#### [Required action]
Below are the records; repeat exactly their lines between the line holding "Organism: Spodoptera frugiperda" and the line holding "ATOM 13 O O . GLU", inclusive, skipping the pictures.

[Dataset records]
+ + +

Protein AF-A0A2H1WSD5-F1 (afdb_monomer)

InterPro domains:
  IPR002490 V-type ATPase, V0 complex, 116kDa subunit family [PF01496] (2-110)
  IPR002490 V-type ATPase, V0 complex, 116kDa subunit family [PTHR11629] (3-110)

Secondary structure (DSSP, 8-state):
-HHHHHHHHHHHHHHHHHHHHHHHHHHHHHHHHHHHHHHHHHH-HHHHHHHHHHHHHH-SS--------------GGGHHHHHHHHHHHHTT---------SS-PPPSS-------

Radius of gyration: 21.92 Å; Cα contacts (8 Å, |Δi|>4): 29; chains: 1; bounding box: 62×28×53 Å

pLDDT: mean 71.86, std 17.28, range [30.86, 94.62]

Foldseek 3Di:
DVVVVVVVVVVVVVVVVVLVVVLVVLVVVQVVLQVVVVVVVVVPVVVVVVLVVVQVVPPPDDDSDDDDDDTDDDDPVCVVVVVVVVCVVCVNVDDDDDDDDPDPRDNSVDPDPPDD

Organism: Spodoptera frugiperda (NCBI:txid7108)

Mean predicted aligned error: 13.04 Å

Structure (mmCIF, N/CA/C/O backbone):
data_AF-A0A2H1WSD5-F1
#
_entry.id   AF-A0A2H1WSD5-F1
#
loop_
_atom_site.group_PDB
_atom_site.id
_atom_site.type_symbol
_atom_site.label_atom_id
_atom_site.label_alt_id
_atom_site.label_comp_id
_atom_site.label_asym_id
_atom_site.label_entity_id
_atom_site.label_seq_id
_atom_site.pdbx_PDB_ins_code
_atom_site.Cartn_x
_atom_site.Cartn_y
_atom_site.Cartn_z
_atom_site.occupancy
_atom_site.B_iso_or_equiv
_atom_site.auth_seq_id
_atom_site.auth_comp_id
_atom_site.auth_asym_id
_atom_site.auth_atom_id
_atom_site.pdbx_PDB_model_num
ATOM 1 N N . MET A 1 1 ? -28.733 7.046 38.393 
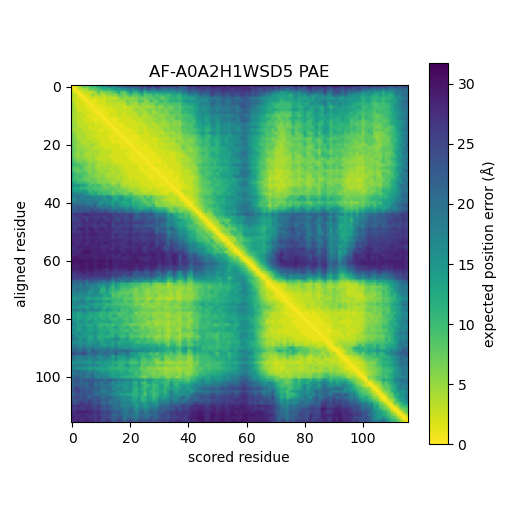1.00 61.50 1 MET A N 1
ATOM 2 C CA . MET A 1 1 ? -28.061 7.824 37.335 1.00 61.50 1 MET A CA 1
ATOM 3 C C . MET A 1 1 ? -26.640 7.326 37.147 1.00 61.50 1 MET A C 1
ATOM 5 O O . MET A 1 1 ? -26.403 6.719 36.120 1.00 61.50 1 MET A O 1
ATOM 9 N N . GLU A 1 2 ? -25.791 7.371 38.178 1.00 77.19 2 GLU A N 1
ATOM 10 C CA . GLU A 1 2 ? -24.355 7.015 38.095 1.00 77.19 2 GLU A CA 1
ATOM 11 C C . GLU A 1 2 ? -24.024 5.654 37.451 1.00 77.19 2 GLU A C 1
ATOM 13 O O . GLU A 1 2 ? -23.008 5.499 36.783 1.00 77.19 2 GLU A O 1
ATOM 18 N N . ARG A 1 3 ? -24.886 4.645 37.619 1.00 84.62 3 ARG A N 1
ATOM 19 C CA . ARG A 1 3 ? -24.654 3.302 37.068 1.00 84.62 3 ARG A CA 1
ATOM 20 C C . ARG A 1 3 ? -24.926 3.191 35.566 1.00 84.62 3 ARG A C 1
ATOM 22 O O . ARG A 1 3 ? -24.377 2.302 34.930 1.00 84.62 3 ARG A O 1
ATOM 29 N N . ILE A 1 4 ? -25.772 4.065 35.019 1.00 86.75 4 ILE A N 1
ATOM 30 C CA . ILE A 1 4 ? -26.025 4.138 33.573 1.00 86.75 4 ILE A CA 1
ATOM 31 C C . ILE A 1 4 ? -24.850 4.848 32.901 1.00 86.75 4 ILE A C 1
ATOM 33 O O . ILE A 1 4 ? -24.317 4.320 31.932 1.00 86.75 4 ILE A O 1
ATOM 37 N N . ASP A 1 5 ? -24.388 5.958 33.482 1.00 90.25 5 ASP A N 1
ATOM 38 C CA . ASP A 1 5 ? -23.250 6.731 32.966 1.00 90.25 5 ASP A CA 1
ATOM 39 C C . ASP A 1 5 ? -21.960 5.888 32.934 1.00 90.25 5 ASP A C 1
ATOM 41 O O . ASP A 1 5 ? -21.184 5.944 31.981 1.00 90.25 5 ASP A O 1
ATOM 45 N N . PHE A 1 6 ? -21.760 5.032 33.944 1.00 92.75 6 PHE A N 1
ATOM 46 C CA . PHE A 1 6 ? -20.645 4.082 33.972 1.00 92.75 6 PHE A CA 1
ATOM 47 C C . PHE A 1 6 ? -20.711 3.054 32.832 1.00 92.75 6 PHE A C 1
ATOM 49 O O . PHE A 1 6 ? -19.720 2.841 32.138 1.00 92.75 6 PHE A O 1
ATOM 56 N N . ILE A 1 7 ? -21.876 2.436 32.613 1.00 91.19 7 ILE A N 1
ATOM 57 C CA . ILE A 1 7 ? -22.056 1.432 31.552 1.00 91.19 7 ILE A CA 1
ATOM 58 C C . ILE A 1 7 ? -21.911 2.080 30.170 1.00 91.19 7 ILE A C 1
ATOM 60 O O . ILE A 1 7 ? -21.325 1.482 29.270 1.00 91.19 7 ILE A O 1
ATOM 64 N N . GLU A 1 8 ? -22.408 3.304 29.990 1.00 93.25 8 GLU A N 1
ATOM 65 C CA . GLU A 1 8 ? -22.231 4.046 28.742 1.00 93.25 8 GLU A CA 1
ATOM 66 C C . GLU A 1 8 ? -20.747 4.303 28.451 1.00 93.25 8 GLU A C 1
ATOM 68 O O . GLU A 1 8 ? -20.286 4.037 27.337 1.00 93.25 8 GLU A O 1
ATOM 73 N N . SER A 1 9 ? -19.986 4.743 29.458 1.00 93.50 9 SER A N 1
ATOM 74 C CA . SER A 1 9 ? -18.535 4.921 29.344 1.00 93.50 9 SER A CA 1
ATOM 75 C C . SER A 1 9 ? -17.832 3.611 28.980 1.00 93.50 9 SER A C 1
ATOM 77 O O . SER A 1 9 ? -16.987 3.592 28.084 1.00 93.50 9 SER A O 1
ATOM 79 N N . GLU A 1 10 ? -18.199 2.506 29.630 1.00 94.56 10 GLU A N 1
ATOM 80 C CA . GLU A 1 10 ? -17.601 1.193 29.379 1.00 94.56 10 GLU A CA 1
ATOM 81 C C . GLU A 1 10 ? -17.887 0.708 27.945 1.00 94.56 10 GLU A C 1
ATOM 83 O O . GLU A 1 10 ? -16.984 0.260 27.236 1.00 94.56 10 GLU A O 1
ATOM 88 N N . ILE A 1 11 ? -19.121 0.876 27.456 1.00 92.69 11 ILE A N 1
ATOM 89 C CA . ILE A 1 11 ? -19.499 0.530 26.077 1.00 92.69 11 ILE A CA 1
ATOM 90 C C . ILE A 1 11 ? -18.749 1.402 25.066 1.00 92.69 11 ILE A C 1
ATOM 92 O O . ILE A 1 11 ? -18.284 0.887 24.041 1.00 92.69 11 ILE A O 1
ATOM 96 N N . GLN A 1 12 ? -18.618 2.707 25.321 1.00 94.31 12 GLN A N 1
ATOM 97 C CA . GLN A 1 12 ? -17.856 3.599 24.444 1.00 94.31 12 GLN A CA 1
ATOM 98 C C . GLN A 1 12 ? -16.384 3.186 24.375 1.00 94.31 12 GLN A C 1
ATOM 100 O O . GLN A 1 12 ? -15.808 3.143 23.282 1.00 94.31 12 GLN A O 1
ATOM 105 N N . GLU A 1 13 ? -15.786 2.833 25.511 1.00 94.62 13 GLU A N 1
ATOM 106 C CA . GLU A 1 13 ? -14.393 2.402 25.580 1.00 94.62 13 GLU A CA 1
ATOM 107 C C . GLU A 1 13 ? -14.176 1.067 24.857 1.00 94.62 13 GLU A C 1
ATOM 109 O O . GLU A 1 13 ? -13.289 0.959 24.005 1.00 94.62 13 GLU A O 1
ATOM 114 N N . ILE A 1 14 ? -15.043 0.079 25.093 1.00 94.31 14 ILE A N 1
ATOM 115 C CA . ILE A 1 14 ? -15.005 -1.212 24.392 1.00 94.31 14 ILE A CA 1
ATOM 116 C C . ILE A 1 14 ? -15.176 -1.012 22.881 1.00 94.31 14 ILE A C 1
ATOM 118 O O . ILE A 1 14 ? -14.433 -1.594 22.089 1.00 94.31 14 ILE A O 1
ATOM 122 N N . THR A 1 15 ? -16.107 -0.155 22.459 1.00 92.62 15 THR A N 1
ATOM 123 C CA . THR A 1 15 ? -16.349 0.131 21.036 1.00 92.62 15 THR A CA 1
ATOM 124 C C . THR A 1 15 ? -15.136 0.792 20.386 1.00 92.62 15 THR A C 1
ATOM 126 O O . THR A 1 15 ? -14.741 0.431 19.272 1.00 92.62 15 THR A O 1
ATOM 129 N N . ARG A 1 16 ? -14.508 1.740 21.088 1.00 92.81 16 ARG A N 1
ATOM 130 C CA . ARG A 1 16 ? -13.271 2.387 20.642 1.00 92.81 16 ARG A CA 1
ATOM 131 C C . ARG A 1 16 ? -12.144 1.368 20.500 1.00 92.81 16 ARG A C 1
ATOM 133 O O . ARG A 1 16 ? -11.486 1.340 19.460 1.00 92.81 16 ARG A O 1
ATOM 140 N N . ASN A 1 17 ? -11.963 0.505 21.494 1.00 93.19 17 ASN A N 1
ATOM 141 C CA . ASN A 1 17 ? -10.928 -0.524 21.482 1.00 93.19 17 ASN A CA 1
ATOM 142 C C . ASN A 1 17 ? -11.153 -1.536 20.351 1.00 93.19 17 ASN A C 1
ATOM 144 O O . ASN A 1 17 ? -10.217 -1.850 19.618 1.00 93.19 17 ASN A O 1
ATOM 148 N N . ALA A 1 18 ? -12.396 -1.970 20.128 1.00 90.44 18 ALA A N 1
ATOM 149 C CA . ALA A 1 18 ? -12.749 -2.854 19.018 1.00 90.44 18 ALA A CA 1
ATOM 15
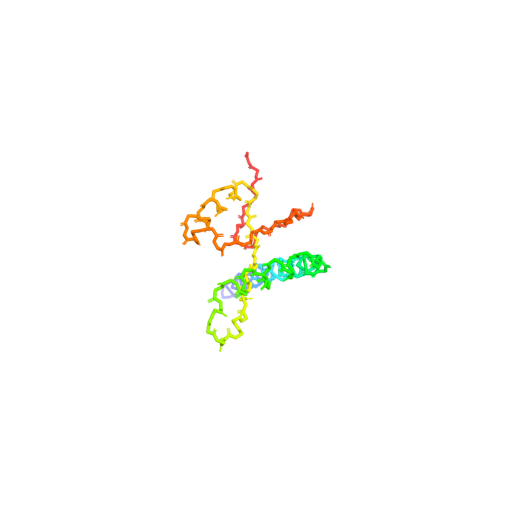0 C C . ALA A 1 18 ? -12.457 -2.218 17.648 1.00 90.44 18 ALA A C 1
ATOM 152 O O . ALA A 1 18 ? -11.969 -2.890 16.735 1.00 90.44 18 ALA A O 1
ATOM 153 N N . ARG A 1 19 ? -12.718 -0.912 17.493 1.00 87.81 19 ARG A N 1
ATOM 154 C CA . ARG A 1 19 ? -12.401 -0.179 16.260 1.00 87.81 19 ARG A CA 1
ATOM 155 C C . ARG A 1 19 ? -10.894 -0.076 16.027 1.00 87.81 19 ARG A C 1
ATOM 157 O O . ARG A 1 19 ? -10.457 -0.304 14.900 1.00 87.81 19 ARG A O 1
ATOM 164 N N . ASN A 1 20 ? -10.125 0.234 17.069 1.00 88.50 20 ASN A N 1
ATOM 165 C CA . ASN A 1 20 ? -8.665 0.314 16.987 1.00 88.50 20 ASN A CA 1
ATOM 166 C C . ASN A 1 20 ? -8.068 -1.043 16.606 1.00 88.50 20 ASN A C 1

+ + +

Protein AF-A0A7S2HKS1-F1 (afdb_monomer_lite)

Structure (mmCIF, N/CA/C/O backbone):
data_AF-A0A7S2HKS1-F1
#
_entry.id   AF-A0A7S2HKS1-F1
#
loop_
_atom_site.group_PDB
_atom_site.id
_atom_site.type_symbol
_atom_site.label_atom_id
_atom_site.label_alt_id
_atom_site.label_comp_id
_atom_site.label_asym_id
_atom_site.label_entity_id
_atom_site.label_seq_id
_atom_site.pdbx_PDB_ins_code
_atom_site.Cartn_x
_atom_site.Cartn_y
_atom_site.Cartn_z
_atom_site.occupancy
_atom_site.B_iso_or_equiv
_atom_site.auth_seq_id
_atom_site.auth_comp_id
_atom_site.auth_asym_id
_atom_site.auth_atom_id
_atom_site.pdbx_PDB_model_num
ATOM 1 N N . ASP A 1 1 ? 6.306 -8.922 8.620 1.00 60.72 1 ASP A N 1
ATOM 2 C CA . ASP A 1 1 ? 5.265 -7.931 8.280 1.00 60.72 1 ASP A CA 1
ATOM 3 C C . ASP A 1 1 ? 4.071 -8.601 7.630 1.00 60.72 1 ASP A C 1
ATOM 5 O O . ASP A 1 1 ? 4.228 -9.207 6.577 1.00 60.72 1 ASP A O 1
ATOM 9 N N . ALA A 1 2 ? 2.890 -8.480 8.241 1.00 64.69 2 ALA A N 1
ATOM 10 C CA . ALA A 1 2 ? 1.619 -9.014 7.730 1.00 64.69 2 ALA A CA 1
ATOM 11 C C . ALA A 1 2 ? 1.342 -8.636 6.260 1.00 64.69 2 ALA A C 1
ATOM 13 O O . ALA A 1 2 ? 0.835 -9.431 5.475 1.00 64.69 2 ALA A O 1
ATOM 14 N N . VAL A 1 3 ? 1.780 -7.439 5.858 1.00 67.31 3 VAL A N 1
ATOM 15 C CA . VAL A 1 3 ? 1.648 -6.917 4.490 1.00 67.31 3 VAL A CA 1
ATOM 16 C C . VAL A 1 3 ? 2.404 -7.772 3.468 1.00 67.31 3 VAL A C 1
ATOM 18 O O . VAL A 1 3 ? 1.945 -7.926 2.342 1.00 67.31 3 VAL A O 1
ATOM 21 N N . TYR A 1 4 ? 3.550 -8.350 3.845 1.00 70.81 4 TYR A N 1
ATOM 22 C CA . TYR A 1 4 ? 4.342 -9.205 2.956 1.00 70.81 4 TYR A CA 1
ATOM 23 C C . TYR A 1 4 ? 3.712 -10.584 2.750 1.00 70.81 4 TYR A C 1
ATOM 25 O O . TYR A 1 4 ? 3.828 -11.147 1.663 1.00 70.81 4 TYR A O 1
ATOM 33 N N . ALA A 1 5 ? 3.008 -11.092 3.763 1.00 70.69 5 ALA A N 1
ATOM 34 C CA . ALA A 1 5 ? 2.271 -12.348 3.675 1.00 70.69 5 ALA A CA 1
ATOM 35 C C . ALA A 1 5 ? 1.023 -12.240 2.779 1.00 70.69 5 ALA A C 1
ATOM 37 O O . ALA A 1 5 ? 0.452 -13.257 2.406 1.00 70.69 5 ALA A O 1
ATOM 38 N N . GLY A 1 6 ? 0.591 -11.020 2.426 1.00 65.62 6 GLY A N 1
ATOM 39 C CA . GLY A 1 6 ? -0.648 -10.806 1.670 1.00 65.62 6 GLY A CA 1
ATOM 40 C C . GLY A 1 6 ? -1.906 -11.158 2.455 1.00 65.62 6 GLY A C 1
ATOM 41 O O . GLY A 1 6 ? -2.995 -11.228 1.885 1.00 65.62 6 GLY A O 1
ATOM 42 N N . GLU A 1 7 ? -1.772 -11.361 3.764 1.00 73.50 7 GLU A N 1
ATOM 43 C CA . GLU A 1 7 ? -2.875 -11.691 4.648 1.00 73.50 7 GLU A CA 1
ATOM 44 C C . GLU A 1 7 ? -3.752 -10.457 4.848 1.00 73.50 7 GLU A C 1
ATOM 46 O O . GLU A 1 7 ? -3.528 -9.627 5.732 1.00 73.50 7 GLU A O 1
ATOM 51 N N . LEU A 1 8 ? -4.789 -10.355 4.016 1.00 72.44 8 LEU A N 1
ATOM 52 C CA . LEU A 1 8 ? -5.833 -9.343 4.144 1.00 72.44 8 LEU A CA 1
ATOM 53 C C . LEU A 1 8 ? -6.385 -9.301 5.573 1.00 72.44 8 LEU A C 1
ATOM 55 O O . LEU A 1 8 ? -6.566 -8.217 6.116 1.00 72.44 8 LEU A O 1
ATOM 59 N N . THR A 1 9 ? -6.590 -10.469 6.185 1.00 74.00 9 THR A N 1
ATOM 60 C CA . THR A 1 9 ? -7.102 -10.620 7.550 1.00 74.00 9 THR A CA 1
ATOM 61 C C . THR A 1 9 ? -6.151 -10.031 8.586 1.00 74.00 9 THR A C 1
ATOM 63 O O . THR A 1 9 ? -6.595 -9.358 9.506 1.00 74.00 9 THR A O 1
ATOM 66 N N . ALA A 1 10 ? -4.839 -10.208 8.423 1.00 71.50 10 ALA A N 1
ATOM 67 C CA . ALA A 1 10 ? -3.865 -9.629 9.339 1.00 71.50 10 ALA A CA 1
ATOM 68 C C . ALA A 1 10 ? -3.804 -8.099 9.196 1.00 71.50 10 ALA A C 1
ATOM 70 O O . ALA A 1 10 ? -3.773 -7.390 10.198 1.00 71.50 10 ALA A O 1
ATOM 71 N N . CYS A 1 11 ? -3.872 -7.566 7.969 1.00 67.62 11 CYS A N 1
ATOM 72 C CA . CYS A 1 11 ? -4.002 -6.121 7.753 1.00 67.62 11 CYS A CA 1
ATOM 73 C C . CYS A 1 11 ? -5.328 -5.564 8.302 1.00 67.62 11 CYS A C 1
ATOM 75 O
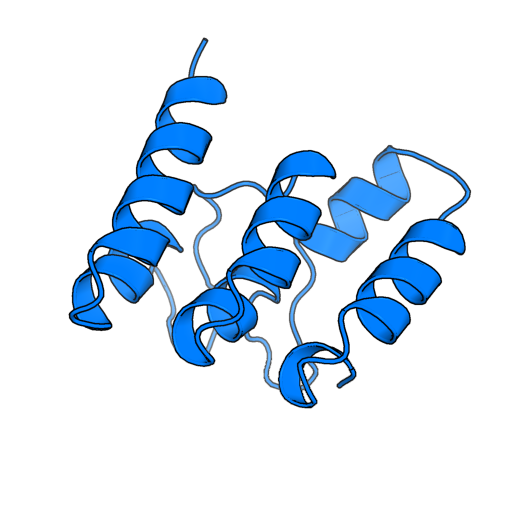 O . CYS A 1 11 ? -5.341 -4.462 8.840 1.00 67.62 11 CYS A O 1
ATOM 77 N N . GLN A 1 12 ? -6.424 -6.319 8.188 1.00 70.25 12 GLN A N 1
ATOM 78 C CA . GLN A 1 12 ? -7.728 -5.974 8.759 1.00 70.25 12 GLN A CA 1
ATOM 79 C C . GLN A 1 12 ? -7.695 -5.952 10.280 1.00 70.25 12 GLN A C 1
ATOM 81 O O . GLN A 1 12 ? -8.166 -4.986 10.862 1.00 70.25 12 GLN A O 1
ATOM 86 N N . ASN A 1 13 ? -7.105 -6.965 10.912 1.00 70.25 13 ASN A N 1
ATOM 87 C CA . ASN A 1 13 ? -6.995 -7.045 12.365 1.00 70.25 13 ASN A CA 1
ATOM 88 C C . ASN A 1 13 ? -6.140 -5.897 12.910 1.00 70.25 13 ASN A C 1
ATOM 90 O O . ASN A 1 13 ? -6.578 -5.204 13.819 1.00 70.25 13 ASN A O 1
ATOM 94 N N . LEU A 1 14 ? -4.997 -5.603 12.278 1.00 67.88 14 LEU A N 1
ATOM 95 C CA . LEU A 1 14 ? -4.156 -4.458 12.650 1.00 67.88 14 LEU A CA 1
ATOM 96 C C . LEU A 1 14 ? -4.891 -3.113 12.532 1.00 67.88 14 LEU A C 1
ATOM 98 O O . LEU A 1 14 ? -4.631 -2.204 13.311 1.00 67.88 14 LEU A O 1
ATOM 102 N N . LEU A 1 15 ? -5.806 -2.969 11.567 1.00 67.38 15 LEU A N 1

+ + +

#### [Task result]
Organism: Spodoptera frugiperda (NCBI:txid7108)

Mean predicted aligned error: 13.04 Å

Structure (mmCIF, N/CA/C/O backbone):
data_AF-A0A2H1WSD5-F1
#
_entry.id   AF-A0A2H1WSD5-F1
#
loop_
_atom_site.group_PDB
_atom_site.id
_atom_site.type_symbol
_atom_site.label_atom_id
_atom_site.label_alt_id
_atom_site.label_comp_id
_atom_site.label_asym_id
_atom_site.label_entity_id
_atom_site.label_seq_id
_atom_site.pdbx_PDB_ins_code
_atom_site.Cartn_x
_atom_site.Cartn_y
_atom_site.Cartn_z
_atom_site.occupancy
_atom_site.B_iso_or_equiv
_atom_site.auth_seq_id
_atom_site.auth_comp_id
_atom_site.auth_asym_id
_atom_site.auth_atom_id
_atom_site.pdbx_PDB_model_num
ATOM 1 N N . MET A 1 1 ? -28.733 7.046 38.393 
1.00 61.50 1 MET A N 1
ATOM 2 C CA . MET A 1 1 ? -28.061 7.824 37.335 1.00 61.50 1 MET A CA 1
ATOM 3 C C . MET A 1 1 ? -26.640 7.326 37.147 1.00 61.50 1 MET A C 1
ATOM 5 O O . MET A 1 1 ? -26.403 6.719 36.120 1.00 61.50 1 MET A O 1
ATOM 9 N N . GLU A 1 2 ? -25.791 7.371 38.178 1.00 77.19 2 GLU A N 1
ATOM 10 C CA . GLU A 1 2 ? -24.355 7.015 38.095 1.00 77.19 2 GLU A CA 1
ATOM 11 C C . GLU A 1 2 ? -24.024 5.654 37.451 1.00 77.19 2 GLU A C 1
ATOM 13 O O . GLU A 1 2 ? -23.008 5.499 36.783 1.00 77.19 2 GLU A O 1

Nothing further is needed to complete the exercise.